From 40453da779d8e511e69ace5e07a35af6a27848b7 Mon Sep 17 00:00:00 2001
From: Ahmed Bougacha <ahmed.bougacha@gmail.com>
Date: Mon, 3 Nov 2014 20:26:35 +0000
Subject: [PATCH] [X86] 8bit divrem: Improve codegen for AH register
 extraction.

For 8-bit divrems where the remainder is used, we used to generate:
    divb  %sil
    shrw  $8, %ax
    movzbl  %al, %eax

That was to avoid an H-reg access, which is problematic mainly because
it isn't possible in REX-prefixed instructions.

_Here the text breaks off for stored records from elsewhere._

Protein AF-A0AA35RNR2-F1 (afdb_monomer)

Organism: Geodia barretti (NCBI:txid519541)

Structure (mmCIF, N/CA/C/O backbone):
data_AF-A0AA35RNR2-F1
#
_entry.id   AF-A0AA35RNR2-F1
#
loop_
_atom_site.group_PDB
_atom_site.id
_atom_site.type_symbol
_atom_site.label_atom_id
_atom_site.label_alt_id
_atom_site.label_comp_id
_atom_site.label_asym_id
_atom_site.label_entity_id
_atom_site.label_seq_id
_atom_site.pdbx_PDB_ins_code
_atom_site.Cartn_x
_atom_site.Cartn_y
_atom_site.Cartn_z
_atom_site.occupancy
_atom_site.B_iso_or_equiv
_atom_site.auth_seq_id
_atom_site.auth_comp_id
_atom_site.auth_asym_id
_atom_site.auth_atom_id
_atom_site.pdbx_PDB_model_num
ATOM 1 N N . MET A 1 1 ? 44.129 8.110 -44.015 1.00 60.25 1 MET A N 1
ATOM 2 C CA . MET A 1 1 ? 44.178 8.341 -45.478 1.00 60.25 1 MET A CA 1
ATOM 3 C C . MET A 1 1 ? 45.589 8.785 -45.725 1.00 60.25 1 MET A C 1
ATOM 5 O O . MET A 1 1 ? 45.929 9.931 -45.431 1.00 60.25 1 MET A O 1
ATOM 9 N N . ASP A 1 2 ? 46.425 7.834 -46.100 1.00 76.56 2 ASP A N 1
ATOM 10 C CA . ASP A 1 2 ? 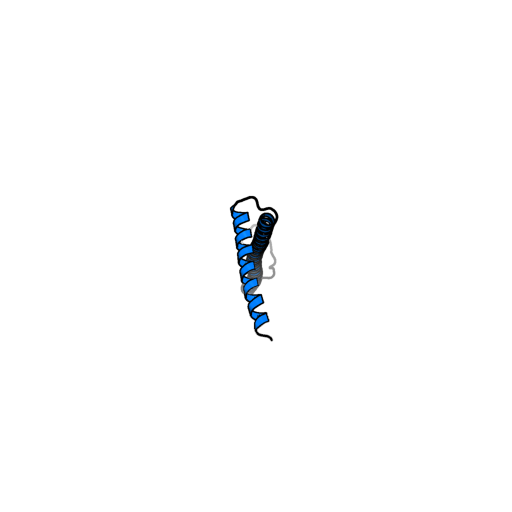47.853 8.014 -45.895 1.00 76.56 2 ASP A CA 1
ATOM 11 C C . ASP A 1 2 ? 48.402 8.689 -47.135 1.00 76.56 2 ASP A C 1
ATOM 13 O O . ASP A 1 2 ? 48.213 8.236 -48.265 1.00 76.56 2 ASP A O 1
ATOM 17 N N . LYS A 1 3 ? 48.970 9.874 -46.926 1.00 80.19 3 LYS A N 1
ATOM 18 C CA . LYS A 1 3 ? 49.512 10.681 -48.010 1.00 80.19 3 LYS A CA 1
ATOM 19 C C . LYS A 1 3 ? 50.905 10.169 -48.331 1.00 80.19 3 LYS A C 1
ATOM 21 O O . LYS A 1 3 ? 51.770 10.123 -47.458 1.00 80.19 3 LYS A O 1
ATOM 26 N N . THR A 1 4 ? 51.134 9.839 -49.597 1.00 80.81 4 THR A N 1
ATOM 27 C CA . THR A 1 4 ? 52.441 9.408 -50.090 1.00 80.81 4 THR A CA 1
ATOM 28 C C . THR A 1 4 ? 53.501 10.465 -49.760 1.00 80.81 4 THR A C 1
ATOM 30 O O . THR A 1 4 ? 53.386 11.610 -50.192 1.00 80.81 4 THR A O 1
ATOM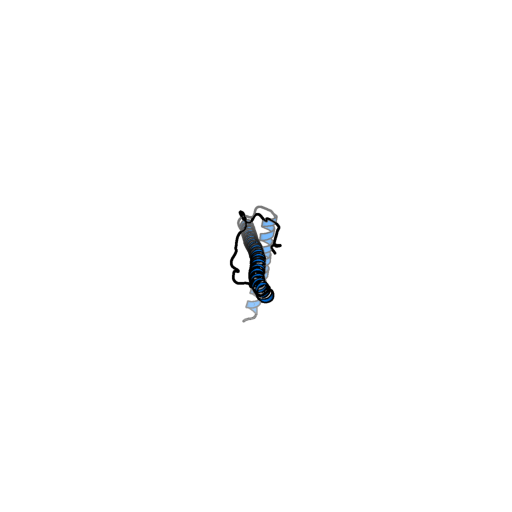 33 N N . GLY A 1 5 ? 54.517 10.084 -48.978 1.00 83.06 5 GLY A N 1
ATOM 34 C CA . GLY A 1 5 ? 55.624 10.958 -48.564 1.00 83.06 5 GLY A CA 1
ATOM 35 C C . GLY A 1 5 ? 55.591 11.452 -47.110 1.00 83.06 5 GLY A C 1
ATOM 36 O O . GLY A 1 5 ? 56.537 12.118 -46.700 1.00 83.06 5 GLY A O 1
ATOM 37 N N . HIS A 1 6 ? 54.563 11.122 -46.319 1.00 82.75 6 HIS A N 1
ATOM 38 C CA . HIS A 1 6 ? 54.490 11.461 -44.891 1.00 82.75 6 HIS A CA 1
ATOM 39 C C . HIS A 1 6 ? 54.466 10.189 -44.031 1.00 82.75 6 HIS A C 1
ATOM 41 O O . HIS A 1 6 ? 53.601 9.340 -44.226 1.00 82.75 6 HIS A O 1
ATOM 47 N N . TYR A 1 7 ? 55.393 10.058 -43.074 1.00 82.56 7 TYR A N 1
ATOM 48 C CA . TYR A 1 7 ? 55.390 8.942 -42.118 1.00 82.56 7 TYR A CA 1
ATOM 49 C C . TYR A 1 7 ? 54.277 9.149 -41.080 1.00 82.56 7 TYR A C 1
ATOM 51 O O . TYR A 1 7 ? 54.203 10.211 -40.461 1.00 82.56 7 TYR A O 1
ATOM 59 N N . MET A 1 8 ? 53.410 8.153 -40.920 1.00 80.12 8 MET A N 1
ATOM 60 C CA . MET A 1 8 ? 52.447 8.024 -39.822 1.00 80.12 8 MET A CA 1
ATOM 61 C C . MET A 1 8 ? 52.868 6.809 -38.986 1.00 80.12 8 MET A C 1
ATOM 63 O O . MET A 1 8 ? 53.447 5.870 -39.532 1.00 80.12 8 MET A O 1
ATOM 67 N N . ASP A 1 9 ? 52.664 6.856 -37.668 1.00 82.06 9 ASP A N 1
ATOM 68 C CA . ASP A 1 9 ? 53.040 5.758 -36.775 1.00 82.06 9 ASP A CA 1
ATOM 69 C C . ASP A 1 9 ? 51.824 4.878 -36.467 1.00 82.06 9 ASP A C 1
ATOM 71 O O . ASP A 1 9 ? 50.957 5.269 -35.692 1.00 82.06 9 ASP A O 1
ATOM 75 N N . ASP A 1 10 ? 51.788 3.681 -37.052 1.00 80.06 10 ASP A N 1
ATOM 76 C CA . ASP A 1 10 ? 50.632 2.771 -36.990 1.00 80.06 10 ASP A CA 1
ATOM 77 C C . ASP A 1 10 ? 50.754 1.735 -35.848 1.00 80.06 10 ASP A C 1
ATOM 79 O O . ASP A 1 10 ? 50.035 0.738 -35.793 1.00 80.06 10 ASP A O 1
ATOM 83 N N . ARG A 1 11 ? 51.721 1.907 -34.936 1.00 85.00 11 ARG A N 1
ATOM 84 C CA . ARG A 1 11 ? 52.101 0.884 -33.937 1.00 85.00 11 ARG A CA 1
ATOM 85 C C . ARG A 1 11 ? 51.035 0.602 -32.883 1.00 85.00 11 ARG A C 1
ATOM 87 O O . ARG A 1 11 ? 51.010 -0.496 -32.329 1.00 85.00 11 ARG A O 1
ATOM 94 N N . GLU A 1 12 ? 50.193 1.584 -32.582 1.00 87.06 12 GLU A N 1
ATOM 95 C CA . GLU A 1 12 ? 49.109 1.460 -31.599 1.00 87.06 12 GLU A CA 1
ATOM 96 C C . GLU A 1 12 ? 47.740 1.232 -32.256 1.00 87.06 12 GLU A C 1
ATOM 98 O O . GLU A 1 12 ? 46.740 1.014 -31.558 1.00 87.06 12 GLU A O 1
ATOM 103 N N . ASP A 1 13 ? 47.694 1.235 -33.590 1.00 88.38 13 ASP A N 1
ATOM 104 C CA . ASP A 1 13 ? 46.452 1.156 -34.338 1.00 88.38 13 ASP A CA 1
ATOM 105 C C . ASP A 1 13 ? 45.861 -0.253 -34.297 1.00 88.38 13 ASP A C 1
ATOM 107 O O . ASP A 1 13 ? 46.539 -1.277 -34.416 1.00 88.38 13 ASP A O 1
ATOM 111 N N . ARG A 1 14 ? 44.538 -0.309 -34.116 1.00 88.81 14 ARG A N 1
ATOM 112 C CA . ARG A 1 14 ? 43.786 -1.563 -34.035 1.00 88.81 14 ARG A CA 1
ATOM 113 C C . ARG A 1 14 ? 42.847 -1.677 -35.216 1.00 88.81 14 ARG A C 1
ATOM 115 O O . ARG A 1 14 ? 41.928 -0.878 -35.376 1.00 88.81 14 ARG A O 1
ATOM 122 N N . ILE A 1 15 ? 43.029 -2.740 -35.989 1.00 90.00 15 ILE A N 1
ATOM 123 C CA . ILE A 1 15 ? 42.086 -3.125 -37.034 1.00 90.00 15 ILE A CA 1
ATOM 124 C C . ILE A 1 15 ? 40.929 -3.864 -36.357 1.00 90.00 15 ILE A C 1
ATOM 126 O O . ILE A 1 15 ? 41.089 -4.984 -35.875 1.00 90.00 15 ILE A O 1
ATOM 130 N N . ILE A 1 16 ? 39.765 -3.219 -36.288 1.00 92.12 16 ILE A N 1
ATOM 131 C CA . ILE A 1 16 ? 38.548 -3.802 -35.714 1.00 92.12 16 ILE A CA 1
ATOM 132 C C . ILE A 1 16 ? 37.648 -4.270 -36.855 1.00 92.12 16 ILE A C 1
ATOM 134 O O . ILE A 1 16 ? 37.321 -3.499 -37.756 1.00 92.12 16 ILE A O 1
ATOM 138 N N . THR A 1 17 ? 37.212 -5.528 -36.805 1.00 91.75 17 THR A N 1
ATOM 139 C CA . THR A 1 17 ? 36.187 -6.031 -37.721 1.00 91.75 17 THR A CA 1
ATO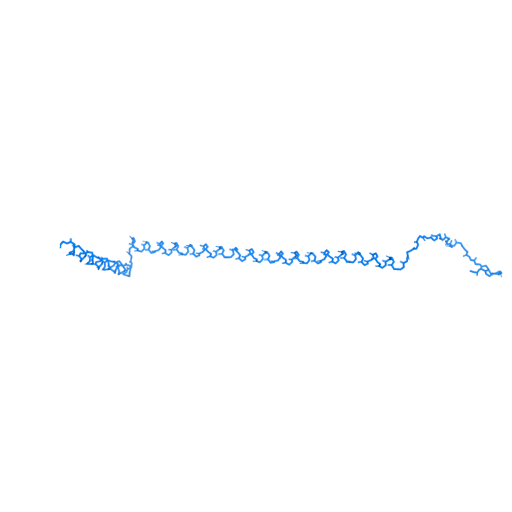M 140 C C . THR A 1 17 ? 34.812 -5.566 -37.271 1.00 91.75 17 THR A C 1
ATOM 142 O O . THR A 1 17 ? 34.456 -5.700 -36.099 1.00 91.75 17 THR A O 1
ATOM 145 N N . ALA A 1 18 ? 34.032 -5.045 -38.213 1.00 91.44 18 ALA A N 1
ATOM 146 C CA . ALA A 1 18 ? 32.664 -4.624 -37.966 1.00 91.44 18 ALA A CA 1
ATOM 147 C C . ALA A 1 18 ? 31.819 -5.773 -37.388 1.00 91.44 18 ALA A C 1
ATOM 149 O O . ALA A 1 18 ? 31.762 -6.865 -37.954 1.00 91.44 18 ALA A O 1
ATOM 150 N N . GLY A 1 19 ? 31.173 -5.511 -36.251 1.00 90.94 19 GLY A N 1
ATOM 151 C CA . GLY A 1 19 ? 30.163 -6.397 -35.678 1.00 90.94 19 GLY A CA 1
ATOM 152 C C . GLY A 1 19 ? 28.793 -6.206 -36.341 1.00 90.94 19 GLY A C 1
ATOM 153 O O . GLY A 1 19 ? 28.634 -5.338 -37.200 1.00 90.94 19 GLY A O 1
ATOM 154 N N . PRO A 1 20 ? 27.779 -6.990 -35.939 1.00 91.56 20 PRO A N 1
ATOM 155 C CA . PRO A 1 20 ? 26.411 -6.758 -36.378 1.00 91.56 2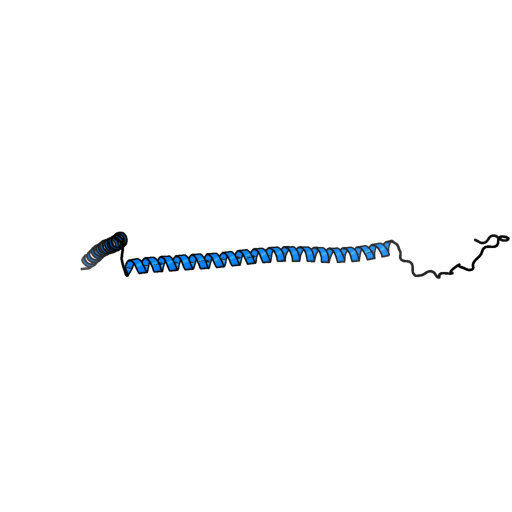0 PRO A CA 1
ATOM 156 C C . PRO A 1 20 ? 25.931 -5.381 -35.900 1.00 91.56 20 PRO A C 1
ATOM 158 O O . PRO A 1 20 ? 26.007 -5.064 -34.712 1.00 91.56 20 PRO A O 1
ATOM 161 N N . TYR A 1 21 ? 25.432 -4.574 -36.833 1.00 90.88 21 TYR A N 1
ATOM 162 C CA . TYR A 1 21 ? 24.805 -3.289 -36.539 1.00 90.88 21 TYR A CA 1
ATOM 163 C C . TYR A 1 21 ? 23.291 -3.467 -36.438 1.00 90.88 21 TYR A C 1
ATOM 165 O O . TYR A 1 21 ? 22.693 -4.204 -37.219 1.00 90.88 21 TYR A O 1
ATOM 173 N N . GLU A 1 22 ? 22.673 -2.783 -35.480 1.00 92.94 22 GLU A N 1
ATOM 174 C CA . GLU A 1 22 ? 21.216 -2.709 -35.362 1.00 92.94 22 GLU A CA 1
ATOM 175 C C . GLU A 1 22 ? 20.718 -1.435 -36.055 1.00 92.94 22 GLU A C 1
ATOM 177 O O . GLU A 1 22 ? 21.350 -0.379 -35.950 1.00 92.94 22 GLU A O 1
ATOM 182 N N . LEU A 1 23 ? 19.571 -1.515 -36.737 1.00 96.12 23 LEU A N 1
ATOM 183 C CA . LEU A 1 23 ? 18.861 -0.309 -37.154 1.00 96.12 23 LEU A CA 1
ATOM 184 C C . LEU A 1 23 ? 18.372 0.447 -35.913 1.00 96.12 23 LEU A C 1
ATOM 186 O O . LEU A 1 23 ? 17.985 -0.151 -34.905 1.00 96.12 23 LEU A O 1
ATOM 190 N N . ALA A 1 24 ? 18.345 1.777 -36.004 1.00 95.44 24 ALA A N 1
ATOM 191 C CA . ALA A 1 24 ? 17.866 2.624 -34.915 1.00 95.44 24 ALA A CA 1
ATOM 192 C C . ALA A 1 24 ? 16.425 2.267 -34.503 1.00 95.44 24 ALA A C 1
ATOM 194 O O . ALA A 1 24 ? 16.119 2.202 -33.311 1.00 95.44 24 ALA A O 1
ATOM 195 N N . ASP A 1 25 ? 15.566 1.962 -35.476 1.00 96.50 25 ASP A N 1
ATOM 196 C CA . ASP A 1 25 ? 14.165 1.607 -35.236 1.00 96.50 25 ASP A CA 1
ATOM 197 C C . ASP A 1 25 ? 14.027 0.310 -34.425 1.00 96.50 25 ASP A C 1
ATOM 199 O O . ASP A 1 25 ? 13.272 0.270 -33.450 1.00 96.50 25 ASP A O 1
ATOM 203 N N . ASP A 1 26 ? 14.817 -0.718 -34.749 1.00 96.00 26 ASP A N 1
ATOM 204 C CA . ASP A 1 26 ? 14.818 -2.000 -34.032 1.00 96.00 26 ASP A CA 1
ATOM 205 C C . ASP A 1 26 ? 15.311 -1.836 -32.588 1.00 96.00 26 ASP A C 1
ATOM 207 O O . ASP A 1 26 ? 14.742 -2.396 -31.641 1.00 96.00 26 ASP A O 1
ATOM 211 N N . TYR A 1 27 ? 16.341 -1.008 -32.395 1.00 96.25 27 TYR A N 1
ATOM 212 C CA . TYR A 1 27 ? 16.853 -0.662 -31.073 1.00 96.25 27 TYR A CA 1
ATOM 213 C C . TYR A 1 27 ? 15.784 0.039 -30.221 1.00 96.25 27 TYR A C 1
ATOM 215 O O . TYR A 1 27 ? 15.534 -0.347 -29.070 1.00 96.25 27 TYR A O 1
ATOM 223 N N . HIS A 1 28 ? 15.101 1.034 -30.790 1.00 97.31 28 HIS A N 1
ATOM 224 C CA . HIS A 1 28 ? 14.044 1.770 -30.101 1.00 97.31 28 HIS A CA 1
ATOM 225 C C . HIS A 1 28 ? 12.820 0.899 -29.806 1.00 97.31 28 HIS A C 1
ATOM 227 O O . HIS A 1 28 ? 12.300 0.950 -28.687 1.00 97.31 28 HIS A O 1
ATOM 233 N N . ALA A 1 29 ? 12.403 0.044 -30.742 1.00 97.44 29 ALA A N 1
ATOM 234 C CA . ALA A 1 29 ? 11.311 -0.904 -30.537 1.00 97.44 29 ALA A CA 1
ATOM 235 C C . ALA A 1 29 ? 11.613 -1.869 -29.377 1.00 97.44 29 ALA A C 1
ATOM 237 O O . ALA A 1 29 ? 10.771 -2.092 -28.497 1.00 97.44 29 ALA A O 1
ATOM 238 N N . ARG A 1 30 ? 12.850 -2.379 -29.306 1.00 96.62 30 ARG A N 1
ATOM 239 C CA . ARG A 1 30 ? 13.311 -3.252 -28.218 1.00 96.62 30 ARG A CA 1
ATOM 240 C C . ARG A 1 30 ? 13.300 -2.549 -26.862 1.00 96.62 30 ARG A C 1
ATOM 242 O O . ARG A 1 30 ? 12.898 -3.153 -25.864 1.00 96.62 30 ARG A O 1
ATOM 249 N N . ILE A 1 31 ? 13.725 -1.287 -26.801 1.00 97.50 31 ILE A N 1
ATOM 250 C CA . ILE A 1 31 ? 13.653 -0.489 -25.569 1.00 97.50 31 ILE A CA 1
ATOM 251 C C . ILE A 1 31 ? 12.200 -0.263 -25.165 1.00 97.50 31 ILE A C 1
ATOM 253 O O . ILE A 1 31 ? 11.859 -0.491 -24.004 1.00 97.50 31 ILE A O 1
ATOM 257 N N . LEU A 1 32 ? 11.338 0.137 -26.100 1.00 98.25 32 LEU A N 1
ATOM 258 C CA . LEU A 1 32 ? 9.934 0.419 -25.818 1.00 98.25 32 LEU A CA 1
ATOM 259 C C . LEU A 1 32 ? 9.228 -0.802 -25.218 1.00 98.25 32 LEU A C 1
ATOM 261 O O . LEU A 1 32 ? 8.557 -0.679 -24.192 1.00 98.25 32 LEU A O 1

This patch optimizes that to:
    divb  %sil
    movzbl  %ah, %eax

To do that, we explicitly extend AH, and extract the L-subreg in the
resulting register.  The extension is done using the NOREX variants of
MOVZX.  To support signed operations, MOVSX_NOREX is also added.
Further, this introduces a new SDNode type, [us]divrem_ext_hreg, which is
then lowered to a sequence containing a single zext (rather than 2).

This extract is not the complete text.